* INSTRUCTIONS FOR THE TASK *
Go through the records line by line from the top and repeat each one exactly, ending with the line that contains "ATOM 2 C CA".
--- LISTED ENTRIES Enclosed Below ---
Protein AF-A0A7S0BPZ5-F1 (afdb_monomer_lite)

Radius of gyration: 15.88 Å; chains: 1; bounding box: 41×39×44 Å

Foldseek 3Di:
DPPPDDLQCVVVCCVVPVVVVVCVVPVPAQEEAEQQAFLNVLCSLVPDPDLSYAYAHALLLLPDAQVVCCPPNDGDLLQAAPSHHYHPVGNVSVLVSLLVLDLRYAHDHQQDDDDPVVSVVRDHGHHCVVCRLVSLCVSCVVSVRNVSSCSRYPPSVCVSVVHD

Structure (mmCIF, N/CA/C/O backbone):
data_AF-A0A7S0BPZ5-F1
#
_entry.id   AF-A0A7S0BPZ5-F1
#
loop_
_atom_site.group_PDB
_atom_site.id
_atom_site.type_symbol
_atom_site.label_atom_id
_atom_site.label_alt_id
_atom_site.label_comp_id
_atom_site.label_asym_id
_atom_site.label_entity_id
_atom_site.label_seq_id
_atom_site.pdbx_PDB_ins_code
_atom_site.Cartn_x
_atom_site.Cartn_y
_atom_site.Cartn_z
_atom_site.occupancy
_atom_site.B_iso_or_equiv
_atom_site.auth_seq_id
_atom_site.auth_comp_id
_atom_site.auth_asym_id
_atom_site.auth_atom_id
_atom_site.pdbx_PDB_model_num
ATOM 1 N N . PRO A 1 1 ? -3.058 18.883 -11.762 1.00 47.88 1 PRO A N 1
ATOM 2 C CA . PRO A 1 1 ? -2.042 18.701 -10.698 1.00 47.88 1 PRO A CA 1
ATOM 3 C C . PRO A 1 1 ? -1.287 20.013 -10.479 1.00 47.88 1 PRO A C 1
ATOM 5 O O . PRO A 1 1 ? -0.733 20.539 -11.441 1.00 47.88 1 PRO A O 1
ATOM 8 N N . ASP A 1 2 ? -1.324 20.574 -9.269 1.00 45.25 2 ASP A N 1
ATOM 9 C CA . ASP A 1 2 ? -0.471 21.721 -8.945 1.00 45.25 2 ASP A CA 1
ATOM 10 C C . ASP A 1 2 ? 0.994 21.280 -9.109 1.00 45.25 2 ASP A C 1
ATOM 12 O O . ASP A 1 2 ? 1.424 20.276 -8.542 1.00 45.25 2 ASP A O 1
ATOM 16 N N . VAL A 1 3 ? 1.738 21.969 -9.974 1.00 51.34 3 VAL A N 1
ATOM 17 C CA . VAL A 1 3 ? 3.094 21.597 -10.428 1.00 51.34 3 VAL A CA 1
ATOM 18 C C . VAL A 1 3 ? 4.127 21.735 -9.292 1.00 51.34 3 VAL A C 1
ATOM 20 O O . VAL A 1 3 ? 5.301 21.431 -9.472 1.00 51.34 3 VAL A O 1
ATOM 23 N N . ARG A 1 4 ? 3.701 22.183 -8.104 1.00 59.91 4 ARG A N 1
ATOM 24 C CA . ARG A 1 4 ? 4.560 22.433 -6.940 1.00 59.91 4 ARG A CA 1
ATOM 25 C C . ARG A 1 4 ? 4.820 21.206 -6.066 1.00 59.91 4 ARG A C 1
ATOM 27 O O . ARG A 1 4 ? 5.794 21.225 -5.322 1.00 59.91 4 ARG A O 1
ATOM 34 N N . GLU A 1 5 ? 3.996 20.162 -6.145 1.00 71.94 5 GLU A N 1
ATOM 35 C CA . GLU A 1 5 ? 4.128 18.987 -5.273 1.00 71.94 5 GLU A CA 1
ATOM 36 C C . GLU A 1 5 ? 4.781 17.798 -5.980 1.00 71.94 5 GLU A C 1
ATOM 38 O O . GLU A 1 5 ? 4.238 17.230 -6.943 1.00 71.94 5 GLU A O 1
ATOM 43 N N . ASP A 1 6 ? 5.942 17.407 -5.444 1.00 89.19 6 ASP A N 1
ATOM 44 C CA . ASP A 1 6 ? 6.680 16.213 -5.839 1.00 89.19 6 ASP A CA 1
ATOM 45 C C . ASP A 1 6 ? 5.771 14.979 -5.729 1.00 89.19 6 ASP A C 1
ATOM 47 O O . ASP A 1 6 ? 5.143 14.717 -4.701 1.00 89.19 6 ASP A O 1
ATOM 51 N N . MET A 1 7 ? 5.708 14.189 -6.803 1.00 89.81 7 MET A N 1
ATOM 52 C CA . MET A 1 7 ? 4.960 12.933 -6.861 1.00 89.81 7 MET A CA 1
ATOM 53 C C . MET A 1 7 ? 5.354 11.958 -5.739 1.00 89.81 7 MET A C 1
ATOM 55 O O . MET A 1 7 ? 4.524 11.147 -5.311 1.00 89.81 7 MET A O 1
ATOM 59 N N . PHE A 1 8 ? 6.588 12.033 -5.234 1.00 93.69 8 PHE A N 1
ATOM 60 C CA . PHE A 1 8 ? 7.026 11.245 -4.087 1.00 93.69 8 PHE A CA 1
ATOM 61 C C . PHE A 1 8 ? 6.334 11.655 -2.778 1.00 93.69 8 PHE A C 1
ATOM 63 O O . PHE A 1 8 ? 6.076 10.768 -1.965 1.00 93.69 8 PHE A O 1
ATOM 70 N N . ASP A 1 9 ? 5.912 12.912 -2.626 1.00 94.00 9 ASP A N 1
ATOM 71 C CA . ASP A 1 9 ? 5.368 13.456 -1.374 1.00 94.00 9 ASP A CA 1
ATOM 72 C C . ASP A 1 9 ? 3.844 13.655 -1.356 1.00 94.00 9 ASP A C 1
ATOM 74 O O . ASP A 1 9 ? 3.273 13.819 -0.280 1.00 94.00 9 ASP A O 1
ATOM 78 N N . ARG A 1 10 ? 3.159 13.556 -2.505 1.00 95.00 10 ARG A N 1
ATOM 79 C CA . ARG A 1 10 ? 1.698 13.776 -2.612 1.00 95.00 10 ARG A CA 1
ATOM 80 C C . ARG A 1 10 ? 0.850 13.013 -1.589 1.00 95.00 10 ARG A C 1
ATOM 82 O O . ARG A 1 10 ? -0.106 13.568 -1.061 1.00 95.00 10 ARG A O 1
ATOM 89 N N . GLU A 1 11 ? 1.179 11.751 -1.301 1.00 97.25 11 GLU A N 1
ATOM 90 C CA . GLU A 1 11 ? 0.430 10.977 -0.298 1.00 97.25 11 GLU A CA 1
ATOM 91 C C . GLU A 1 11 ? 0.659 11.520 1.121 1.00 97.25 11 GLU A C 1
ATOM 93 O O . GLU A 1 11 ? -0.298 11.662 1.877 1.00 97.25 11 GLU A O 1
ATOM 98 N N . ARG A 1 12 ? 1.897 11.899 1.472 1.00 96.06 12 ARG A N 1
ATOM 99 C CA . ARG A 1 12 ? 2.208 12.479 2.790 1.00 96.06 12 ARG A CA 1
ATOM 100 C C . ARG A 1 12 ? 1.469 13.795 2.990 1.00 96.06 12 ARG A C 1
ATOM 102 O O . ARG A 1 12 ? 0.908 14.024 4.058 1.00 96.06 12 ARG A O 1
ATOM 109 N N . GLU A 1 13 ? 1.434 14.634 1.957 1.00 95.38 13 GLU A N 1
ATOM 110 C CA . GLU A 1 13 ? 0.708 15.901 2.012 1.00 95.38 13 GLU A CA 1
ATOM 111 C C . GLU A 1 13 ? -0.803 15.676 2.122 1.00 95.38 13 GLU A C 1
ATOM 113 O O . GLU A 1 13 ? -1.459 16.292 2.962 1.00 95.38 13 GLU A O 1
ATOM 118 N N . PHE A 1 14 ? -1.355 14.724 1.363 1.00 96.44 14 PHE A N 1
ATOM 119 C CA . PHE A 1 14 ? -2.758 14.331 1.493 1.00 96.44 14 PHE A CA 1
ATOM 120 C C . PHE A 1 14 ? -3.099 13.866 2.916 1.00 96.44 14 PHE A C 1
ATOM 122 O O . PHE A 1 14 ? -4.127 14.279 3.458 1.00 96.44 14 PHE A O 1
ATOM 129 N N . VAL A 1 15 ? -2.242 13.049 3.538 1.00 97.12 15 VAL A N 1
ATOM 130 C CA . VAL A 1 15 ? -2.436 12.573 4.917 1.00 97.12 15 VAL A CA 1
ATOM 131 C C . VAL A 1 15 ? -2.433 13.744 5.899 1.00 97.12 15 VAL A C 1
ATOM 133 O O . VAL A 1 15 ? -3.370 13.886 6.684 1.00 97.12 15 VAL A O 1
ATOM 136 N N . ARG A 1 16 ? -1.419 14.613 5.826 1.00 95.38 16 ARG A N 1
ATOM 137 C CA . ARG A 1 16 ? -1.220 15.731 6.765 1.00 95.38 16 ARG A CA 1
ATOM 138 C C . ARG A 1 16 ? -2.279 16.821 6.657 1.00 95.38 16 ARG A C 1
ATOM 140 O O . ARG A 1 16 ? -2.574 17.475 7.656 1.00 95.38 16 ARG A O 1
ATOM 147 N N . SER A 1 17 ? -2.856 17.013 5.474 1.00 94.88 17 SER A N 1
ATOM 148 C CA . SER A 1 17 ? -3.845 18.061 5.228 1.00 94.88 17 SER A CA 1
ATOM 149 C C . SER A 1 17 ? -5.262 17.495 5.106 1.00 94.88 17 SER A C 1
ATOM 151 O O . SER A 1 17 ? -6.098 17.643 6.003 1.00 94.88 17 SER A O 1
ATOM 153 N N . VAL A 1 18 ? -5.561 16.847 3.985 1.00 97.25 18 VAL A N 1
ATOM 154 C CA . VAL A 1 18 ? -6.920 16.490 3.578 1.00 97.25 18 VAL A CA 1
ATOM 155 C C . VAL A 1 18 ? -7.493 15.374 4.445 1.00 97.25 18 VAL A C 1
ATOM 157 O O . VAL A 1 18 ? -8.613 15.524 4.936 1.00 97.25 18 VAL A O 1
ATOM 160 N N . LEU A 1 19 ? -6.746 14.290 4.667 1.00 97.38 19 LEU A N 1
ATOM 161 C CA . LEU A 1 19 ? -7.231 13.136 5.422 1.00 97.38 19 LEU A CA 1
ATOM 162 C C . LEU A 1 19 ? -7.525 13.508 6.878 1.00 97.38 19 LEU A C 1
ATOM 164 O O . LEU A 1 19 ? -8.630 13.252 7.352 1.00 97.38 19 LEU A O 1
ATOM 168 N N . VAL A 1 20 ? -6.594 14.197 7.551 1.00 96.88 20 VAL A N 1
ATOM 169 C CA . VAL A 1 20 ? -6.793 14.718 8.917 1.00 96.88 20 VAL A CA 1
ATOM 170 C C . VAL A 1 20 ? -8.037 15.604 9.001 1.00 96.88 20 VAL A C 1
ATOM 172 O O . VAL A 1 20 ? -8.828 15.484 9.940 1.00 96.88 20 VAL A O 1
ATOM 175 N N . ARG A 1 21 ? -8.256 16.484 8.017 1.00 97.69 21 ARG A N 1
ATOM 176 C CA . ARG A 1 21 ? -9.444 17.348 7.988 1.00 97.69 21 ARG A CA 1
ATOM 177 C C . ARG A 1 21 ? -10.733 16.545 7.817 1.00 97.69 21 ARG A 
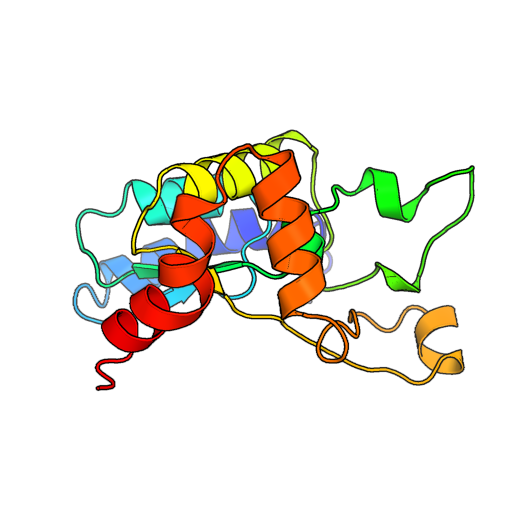C 1
ATOM 179 O O . ARG A 1 21 ? -11.713 16.826 8.502 1.00 97.69 21 ARG A O 1
ATOM 186 N N . ILE A 1 22 ? -10.758 15.564 6.916 1.00 97.56 22 ILE A N 1
ATOM 187 C CA . ILE A 1 22 ? -11.952 14.744 6.664 1.00 97.56 22 ILE A CA 1
ATOM 188 C C . ILE A 1 22 ? -12.334 13.949 7.914 1.00 97.56 22 ILE A C 1
ATOM 190 O O . ILE A 1 22 ? -13.490 13.988 8.331 1.00 97.56 22 ILE A O 1
ATOM 194 N N . THR A 1 23 ? -11.377 13.267 8.534 1.00 97.25 23 THR A N 1
ATOM 195 C CA . THR A 1 23 ? -11.630 12.349 9.654 1.00 97.25 23 THR A CA 1
ATOM 196 C C . THR A 1 23 ? -11.969 13.092 10.946 1.00 97.25 23 THR A C 1
ATOM 198 O O . THR A 1 23 ? -12.806 12.626 11.713 1.00 97.25 23 THR A O 1
ATOM 201 N N . SER A 1 24 ? -11.407 14.288 11.159 1.00 96.50 24 SER A N 1
ATOM 202 C CA . SER A 1 24 ? -11.808 15.172 12.263 1.00 96.50 24 SER A CA 1
ATOM 203 C C . SER A 1 24 ? -13.197 15.788 12.060 1.00 96.50 24 SER A C 1
ATOM 205 O O . SER A 1 24 ? -13.944 15.937 13.025 1.00 96.50 24 SER A O 1
ATOM 207 N N . THR A 1 25 ? -13.573 16.117 10.818 1.00 98.19 25 THR A N 1
ATOM 208 C CA . THR A 1 25 ? -14.895 16.692 10.505 1.00 98.19 25 THR A CA 1
ATOM 209 C C . THR A 1 25 ? -16.002 15.638 10.571 1.00 98.19 25 THR A C 1
ATOM 211 O O . THR A 1 25 ? -17.103 15.916 11.047 1.00 98.19 25 THR A O 1
ATOM 214 N N . TYR A 1 26 ? -15.714 14.416 10.120 1.00 97.94 26 TYR A N 1
ATOM 215 C CA . TYR A 1 26 ? -16.673 13.315 10.043 1.00 97.94 26 TYR A CA 1
ATOM 216 C C . TYR A 1 26 ? -16.172 12.091 10.825 1.00 97.94 26 TYR A C 1
ATOM 218 O O . TYR A 1 26 ? -15.876 11.056 10.230 1.00 97.94 26 TYR A O 1
ATOM 226 N N . PRO A 1 27 ? -16.135 12.148 12.169 1.00 96.69 27 PRO A N 1
ATOM 227 C CA . PRO A 1 27 ? -15.479 11.129 12.998 1.00 96.69 27 PRO A CA 1
ATOM 228 C C . PRO A 1 27 ? -16.122 9.737 12.937 1.00 96.69 27 PRO A C 1
ATOM 230 O O . PRO A 1 27 ? -15.531 8.768 13.396 1.00 96.69 27 PRO A O 1
ATOM 233 N N . LYS A 1 28 ? -17.338 9.619 12.387 1.00 97.06 28 LYS A N 1
ATOM 234 C CA . LYS A 1 28 ? -18.049 8.342 12.202 1.00 97.06 28 LYS A CA 1
ATOM 235 C C . LYS A 1 28 ? -17.992 7.811 10.765 1.00 97.06 28 LYS A C 1
ATOM 237 O O . LYS A 1 28 ? -18.473 6.709 10.519 1.00 97.06 28 LYS A O 1
ATOM 242 N N . LEU A 1 29 ? -17.464 8.585 9.813 1.00 98.19 29 LEU A N 1
ATOM 243 C CA . LEU A 1 29 ? -17.367 8.174 8.412 1.00 98.19 29 LEU A CA 1
ATOM 244 C C . LEU A 1 29 ? -16.353 7.037 8.283 1.00 98.19 29 LEU A C 1
ATOM 246 O O . LEU A 1 29 ? -15.255 7.138 8.821 1.00 98.19 29 LEU A O 1
ATOM 250 N N . LYS A 1 30 ? -16.703 5.966 7.571 1.00 98.38 30 LYS A N 1
ATOM 251 C CA . LYS A 1 30 ? -15.745 4.908 7.235 1.00 98.38 30 LYS A CA 1
ATOM 252 C C . LYS A 1 30 ? -14.869 5.384 6.083 1.00 98.38 30 LYS A C 1
ATOM 254 O O . LYS A 1 30 ? -15.397 5.823 5.065 1.00 98.38 30 LYS A O 1
ATOM 259 N N . VAL A 1 31 ? -13.555 5.320 6.261 1.00 98.50 31 VAL A N 1
ATOM 260 C CA . VAL A 1 31 ? -12.567 5.805 5.294 1.00 98.50 31 VAL A CA 1
ATOM 261 C C . VAL A 1 31 ? -11.567 4.695 4.999 1.00 98.50 31 VAL A C 1
ATOM 263 O O . VAL A 1 31 ? -10.996 4.113 5.920 1.00 98.50 31 VAL A O 1
ATOM 266 N N . VAL A 1 32 ? -11.337 4.431 3.714 1.00 98.75 32 VAL A N 1
ATOM 267 C CA . VAL A 1 32 ? -10.234 3.588 3.247 1.00 98.75 32 VAL A CA 1
ATOM 268 C C . VAL A 1 32 ? -9.194 4.492 2.601 1.00 98.75 32 VAL A C 1
ATOM 270 O O . VAL A 1 32 ? -9.509 5.256 1.688 1.00 98.75 32 VAL A O 1
ATOM 273 N N . VAL A 1 33 ? -7.961 4.433 3.094 1.00 98.56 33 VAL A N 1
ATOM 274 C CA . VAL A 1 33 ? -6.796 4.974 2.396 1.00 98.56 33 VAL A CA 1
ATOM 275 C C . VAL A 1 33 ? -6.388 3.927 1.370 1.00 98.56 33 VAL A C 1
ATOM 277 O O . VAL A 1 33 ? -5.730 2.942 1.704 1.00 98.56 33 VAL A O 1
ATOM 280 N N . GLU A 1 34 ? -6.863 4.097 0.140 1.00 98.75 34 GLU A N 1
ATOM 281 C CA . GLU A 1 34 ? -6.572 3.142 -0.926 1.00 98.75 34 GLU A CA 1
ATOM 282 C C . GLU A 1 34 ? -5.067 3.065 -1.209 1.00 98.75 34 GLU A C 1
ATOM 284 O O . GLU A 1 34 ? -4.359 4.070 -1.071 1.00 98.75 34 GLU A O 1
ATOM 289 N N . HIS A 1 35 ? -4.607 1.873 -1.609 1.00 98.25 35 HIS A N 1
ATOM 290 C CA . HIS A 1 35 ? -3.268 1.561 -2.125 1.00 98.25 35 HIS A CA 1
ATOM 291 C C . HIS A 1 35 ? -2.144 2.335 -1.411 1.00 98.25 35 HIS A C 1
ATOM 293 O O . HIS A 1 35 ? -1.372 3.062 -2.038 1.00 98.25 35 HIS A O 1
ATOM 299 N N . VAL A 1 36 ? -2.091 2.202 -0.080 1.00 98.69 36 VAL A N 1
ATOM 300 C CA . VAL A 1 36 ? -1.170 2.959 0.778 1.00 98.69 36 VAL A CA 1
ATOM 301 C C . VAL A 1 36 ? 0.287 2.731 0.372 1.00 98.69 36 VAL A C 1
ATOM 303 O O . VAL A 1 36 ? 0.704 1.593 0.151 1.00 98.69 36 VAL A O 1
ATOM 306 N N . SER A 1 37 ? 1.067 3.812 0.279 1.00 98.75 37 SER A N 1
ATOM 307 C CA . SER A 1 37 ? 2.442 3.756 -0.234 1.00 98.75 37 SER A CA 1
ATOM 308 C C . SER A 1 37 ? 3.496 4.356 0.696 1.00 98.75 37 SER A C 1
ATOM 310 O O . SER A 1 37 ? 4.684 4.152 0.456 1.00 98.75 37 SER A O 1
ATOM 312 N N . THR A 1 38 ? 3.104 5.077 1.751 1.00 98.69 38 THR A N 1
ATOM 313 C CA . THR A 1 38 ? 4.017 5.789 2.658 1.00 98.69 38 THR A CA 1
ATOM 314 C C . THR A 1 38 ? 3.916 5.324 4.106 1.00 98.69 38 THR A C 1
ATOM 316 O O . THR A 1 38 ? 2.847 4.968 4.605 1.00 98.69 38 THR A O 1
ATOM 319
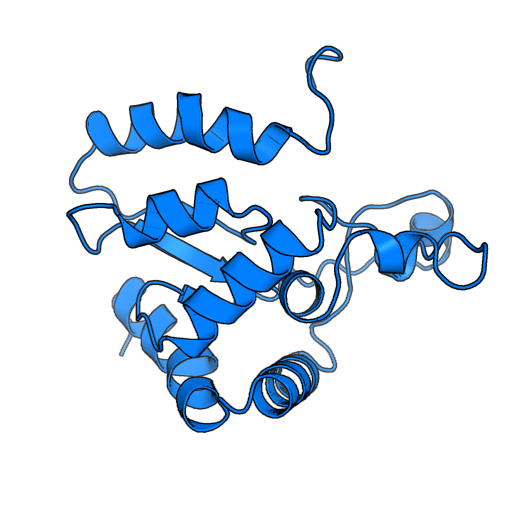 N N . LYS A 1 39 ? 5.039 5.426 4.826 1.00 98.69 39 LYS A N 1
ATOM 320 C CA . LYS A 1 39 ? 5.091 5.189 6.274 1.00 98.69 39 LYS A CA 1
ATOM 321 C C . LYS A 1 39 ? 4.133 6.102 7.049 1.00 98.69 39 LYS A C 1
ATOM 323 O O . LYS A 1 39 ? 3.465 5.641 7.965 1.00 98.69 39 LYS A O 1
ATOM 328 N N . GLU A 1 40 ? 4.035 7.370 6.655 1.00 98.56 40 GLU A N 1
ATOM 329 C CA . GLU A 1 40 ? 3.159 8.359 7.300 1.00 98.56 40 GLU A CA 1
ATOM 330 C C . GLU A 1 40 ? 1.685 7.923 7.259 1.00 98.56 40 GLU A C 1
ATOM 332 O O . GLU A 1 40 ? 0.986 7.985 8.268 1.00 98.56 40 GLU A O 1
ATOM 337 N N . ALA A 1 41 ? 1.208 7.445 6.106 1.00 98.62 41 ALA A N 1
ATOM 338 C CA . ALA A 1 41 ? -0.159 6.958 5.966 1.00 98.62 41 ALA A CA 1
ATOM 339 C C . ALA A 1 41 ? -0.409 5.705 6.821 1.00 98.62 41 ALA A C 1
ATOM 341 O O . ALA A 1 41 ? -1.444 5.603 7.481 1.00 98.62 41 ALA A O 1
ATOM 342 N N . VAL A 1 42 ? 0.557 4.782 6.868 1.00 98.81 42 VAL A N 1
ATOM 343 C CA . VAL A 1 42 ? 0.500 3.596 7.736 1.00 98.81 42 VAL A CA 1
ATOM 344 C C . VAL A 1 42 ? 0.406 3.993 9.212 1.00 98.81 42 VAL A C 1
ATOM 346 O O . VAL A 1 42 ? -0.478 3.515 9.926 1.00 98.81 42 VAL A O 1
ATOM 349 N N . GLU A 1 43 ? 1.279 4.889 9.674 1.00 98.62 43 GLU A N 1
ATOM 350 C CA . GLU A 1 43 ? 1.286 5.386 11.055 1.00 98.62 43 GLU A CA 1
--- End of Enclosed LISTED ENTRIES ---
* SOLUTION *
Protein AF-A0A7S0BPZ5-F1 (afdb_monomer_lite)

Radius of gyration: 15.88 Å; chains: 1; bounding box: 41×39×44 Å

Foldseek 3Di:
DPPPDDLQCVVVCCVVPVVVVVCVVPVPAQEEAEQQAFLNVLCSLVPDPDLSYAYAHALLLLPDAQVVCCPPNDGDLLQAAPSHHYHPVGNVSVLVSLLVLDLRYAHDHQQDDDDPVVSVVRDHGHHCVVCRLVSLCVSCVVSVRNVSSCSRYPPSVCVSVVHD

Structure (mmCIF, N/CA/C/O backbone):
data_AF-A0A7S0BPZ5-F1
#
_entry.id   AF-A0A7S0BPZ5-F1
#
loop_
_atom_site.group_PDB
_atom_site.id
_atom_site.type_symbol
_atom_site.label_atom_id
_atom_site.label_alt_id
_atom_site.label_comp_id
_atom_site.label_asym_id
_atom_site.label_entity_id
_atom_site.label_seq_id
_atom_site.pdbx_PDB_ins_code
_atom_site.Cartn_x
_atom_site.Cartn_y
_atom_site.Cartn_z
_atom_site.occupancy
_atom_site.B_iso_or_equiv
_atom_site.auth_seq_id
_atom_site.auth_comp_id
_atom_site.auth_asym_id
_atom_site.auth_atom_id
_atom_site.pdbx_PDB_model_num
ATOM 1 N N . PRO A 1 1 ? -3.058 18.883 -11.762 1.00 47.88 1 PRO A N 1
ATOM 2 C CA . PRO A 1 1 ? -2.042 18.701 -10.698 1.00 47.88 1 PRO A CA 1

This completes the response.